The UK’s equity release market recovered somewhat in the second half of 2020, but the number of new plans taken out still lags the previous two years.
According to the Equity Release Council’s Spring Market Update, there was a 19% increase in new plans taken out in the second half of 2020 (from 18,420 to 21,917).
However, in total new plans still lagged the previous two years. Over the whole of 2020, 40,337 new equity release plans were purchased.
In comparison, 44,870 and 46,397 new plans were bought in 2019 and 2018 respectively. In total, £3.89bn of property wealth was accessed in 2020, down from £4.2bn in 2019.
Equity release has been increasingly turned to by over-55s with more products now available on the market. According to the ERC’s data, 100 new products were added in the second half of 2020, taking the total number of products available to 488.
Access to retirement interest-only mortgages also improved last year with more than 100 products being made available for the first time.
Commenting on these statistics, Canada Life head of marketing Alice Watson said the impact of Covid-19 on peoples’ finances and retirement plans could be partly responsible to this surge in equity release take-up.
“Property wealth is increasingly being viewed as a component of modern retirement journeys, working alongside existing pension savings, rather than being a question of using either/or,” said Watson. “Whilst releasing equity from a property remains a very significant decision, we know that families across the country are seeing strains on their personal finances, whether that’s from redundancy, rising living costs or caring responsibilities.
“This collective strain is likely to continue being exacerbated by the pandemic and, with the right advice, equity release has proven it can help people to access their property wealth flexibly and safely.”
The pandemic response also impacted mortgage debt repayment trends during the second half of 2020.
Despite total mortgage debt rising, households paid off £33.6bn of existing debt from July to December, including a record £17.6bn in the final quarter of the year – equivalent to £192m a day
Overall, over-55s withdrew 46p of property wealth for every £1 of flexible pension payments in the second half of 2020.

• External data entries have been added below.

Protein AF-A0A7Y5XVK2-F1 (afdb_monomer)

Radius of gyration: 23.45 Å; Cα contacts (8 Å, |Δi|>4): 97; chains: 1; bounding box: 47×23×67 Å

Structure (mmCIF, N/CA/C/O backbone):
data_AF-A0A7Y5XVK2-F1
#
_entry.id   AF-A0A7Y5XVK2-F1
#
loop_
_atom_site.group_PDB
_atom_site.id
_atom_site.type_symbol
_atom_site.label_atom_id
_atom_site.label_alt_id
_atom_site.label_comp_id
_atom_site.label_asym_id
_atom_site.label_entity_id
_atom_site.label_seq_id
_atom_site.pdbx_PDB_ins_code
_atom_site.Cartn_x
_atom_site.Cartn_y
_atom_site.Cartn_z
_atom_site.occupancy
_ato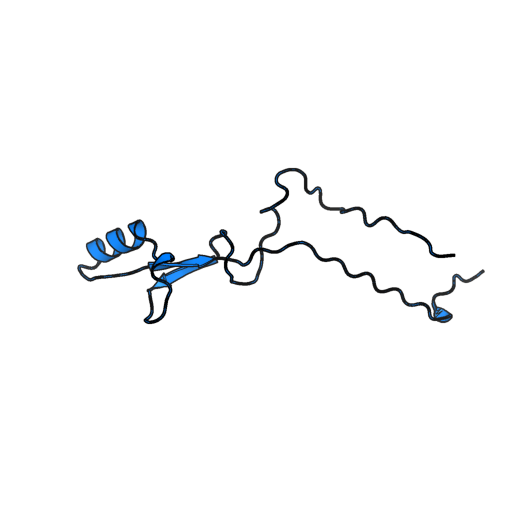m_site.B_iso_or_equiv
_atom_site.auth_seq_id
_atom_site.auth_comp_id
_atom_site.auth_asym_id
_atom_site.auth_atom_id
_atom_site.pdbx_PDB_model_num
ATOM 1 N N . MET A 1 1 ? 29.468 -3.429 -38.124 1.00 49.97 1 MET A N 1
ATOM 2 C CA . MET A 1 1 ? 30.108 -3.080 -36.836 1.00 49.97 1 MET A CA 1
ATOM 3 C C . MET A 1 1 ? 29.009 -2.723 -35.847 1.00 49.97 1 MET A C 1
ATOM 5 O O . MET A 1 1 ? 28.222 -1.838 -36.149 1.00 49.97 1 MET A O 1
ATOM 9 N N . SER A 1 2 ? 28.883 -3.459 -34.740 1.00 60.16 2 SER A N 1
ATOM 10 C CA . SER A 1 2 ? 27.954 -3.113 -33.656 1.00 60.16 2 SER A CA 1
ATOM 11 C C . SER A 1 2 ? 28.656 -2.105 -32.755 1.00 60.16 2 SER A C 1
ATOM 13 O O . SER A 1 2 ? 29.670 -2.447 -32.152 1.00 60.16 2 SER A O 1
ATOM 15 N N . ALA A 1 3 ? 28.181 -0.863 -32.714 1.00 63.97 3 ALA A N 1
ATOM 16 C CA . ALA A 1 3 ? 28.696 0.115 -31.766 1.00 63.97 3 ALA A CA 1
ATOM 17 C C . ALA A 1 3 ? 28.080 -0.177 -30.394 1.00 63.97 3 ALA A C 1
ATOM 19 O O . ALA A 1 3 ? 26.864 -0.098 -30.227 1.00 63.97 3 ALA A O 1
ATOM 20 N N . THR A 1 4 ? 28.909 -0.537 -29.420 1.00 60.78 4 THR A N 1
ATOM 21 C CA . THR A 1 4 ? 28.476 -0.640 -28.025 1.00 60.78 4 THR A CA 1
ATOM 22 C C . THR A 1 4 ? 28.418 0.769 -27.449 1.00 60.78 4 THR A C 1
ATOM 24 O O . THR A 1 4 ? 29.454 1.401 -27.256 1.00 60.78 4 THR A O 1
ATOM 27 N N . PHE A 1 5 ? 27.213 1.272 -27.188 1.00 65.88 5 PHE A N 1
ATOM 28 C CA . PHE A 1 5 ? 27.014 2.518 -26.453 1.00 65.88 5 PHE A CA 1
ATOM 29 C C . PHE A 1 5 ? 26.789 2.201 -24.970 1.00 65.88 5 PHE A C 1
ATOM 31 O O . PHE A 1 5 ? 25.843 1.477 -24.653 1.00 65.88 5 PHE A O 1
ATOM 38 N N . PRO A 1 6 ? 27.624 2.713 -24.049 1.00 64.75 6 PRO A N 1
ATOM 39 C CA . PRO A 1 6 ? 27.387 2.521 -22.628 1.00 64.75 6 PRO A CA 1
ATOM 40 C C . PRO A 1 6 ? 26.180 3.358 -22.192 1.00 64.75 6 PRO A C 1
ATOM 42 O O . PRO A 1 6 ? 26.180 4.584 -22.317 1.00 64.75 6 PRO A O 1
ATOM 45 N N . LEU A 1 7 ? 25.153 2.701 -21.650 1.00 67.69 7 LEU A N 1
ATOM 46 C CA . LEU A 1 7 ? 24.090 3.390 -20.924 1.00 67.69 7 LEU A CA 1
ATOM 47 C C . LEU A 1 7 ? 24.653 3.810 -19.566 1.00 67.69 7 LEU A C 1
ATOM 49 O O . LEU A 1 7 ? 24.796 2.994 -18.659 1.00 67.69 7 LEU A O 1
ATOM 53 N N . ILE A 1 8 ? 25.033 5.081 -19.452 1.00 69.06 8 ILE A N 1
ATOM 54 C CA . ILE A 1 8 ? 25.506 5.665 -18.196 1.00 69.06 8 ILE A CA 1
ATOM 55 C C . ILE A 1 8 ? 24.297 6.312 -17.512 1.00 69.06 8 ILE A C 1
ATOM 57 O O . ILE A 1 8 ? 23.762 7.294 -18.041 1.00 69.06 8 ILE A O 1
ATOM 61 N N . PRO A 1 9 ? 23.853 5.812 -16.345 1.00 63.12 9 PRO A N 1
ATOM 62 C CA . PRO A 1 9 ? 22.767 6.435 -15.605 1.00 63.12 9 PRO A CA 1
ATOM 63 C C . PRO A 1 9 ? 23.149 7.878 -15.257 1.00 63.12 9 PRO A C 1
ATOM 65 O O . PRO A 1 9 ? 24.115 8.124 -14.536 1.00 63.12 9 PRO A O 1
ATOM 68 N N . ARG A 1 10 ? 22.394 8.859 -15.766 1.00 63.56 10 ARG A N 1
ATOM 69 C CA . ARG A 1 10 ? 22.623 10.285 -15.453 1.00 63.56 10 ARG A CA 1
ATOM 70 C C . ARG A 1 10 ? 22.188 10.649 -14.034 1.00 63.56 10 ARG A C 1
ATOM 72 O O . ARG A 1 10 ? 22.636 11.651 -13.483 1.00 63.56 10 ARG A O 1
ATOM 79 N N . ARG A 1 11 ? 21.315 9.837 -13.439 1.00 58.09 11 ARG A N 1
ATOM 80 C CA . ARG A 1 11 ? 20.912 9.950 -12.041 1.00 58.09 11 ARG A CA 1
ATOM 81 C C . ARG A 1 11 ? 21.864 9.090 -11.214 1.00 58.09 11 ARG A C 1
ATOM 83 O O . ARG A 1 11 ? 21.886 7.874 -11.376 1.00 58.09 11 ARG A O 1
ATOM 90 N N . ARG A 1 12 ? 22.660 9.725 -10.346 1.00 53.62 12 ARG A N 1
ATOM 91 C CA . ARG A 1 12 ? 23.465 9.030 -9.330 1.00 53.62 12 ARG A CA 1
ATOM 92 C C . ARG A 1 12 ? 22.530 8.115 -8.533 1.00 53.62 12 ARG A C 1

“Advisers are now being provided with a wider range of product features, enabling them to tailor solutions to meet more of their clients’ needs,” added Stephen Lowe, group communications director at Just Group. “Customers are being very well served by a combination of attractive interest rates and increasing numbers of providers and innovative product options.
“We are confident of the market’s prospects as property continues to be a major part of most people’s financial assets and using housing equity is becoming a cornerstone of their retirement planning.”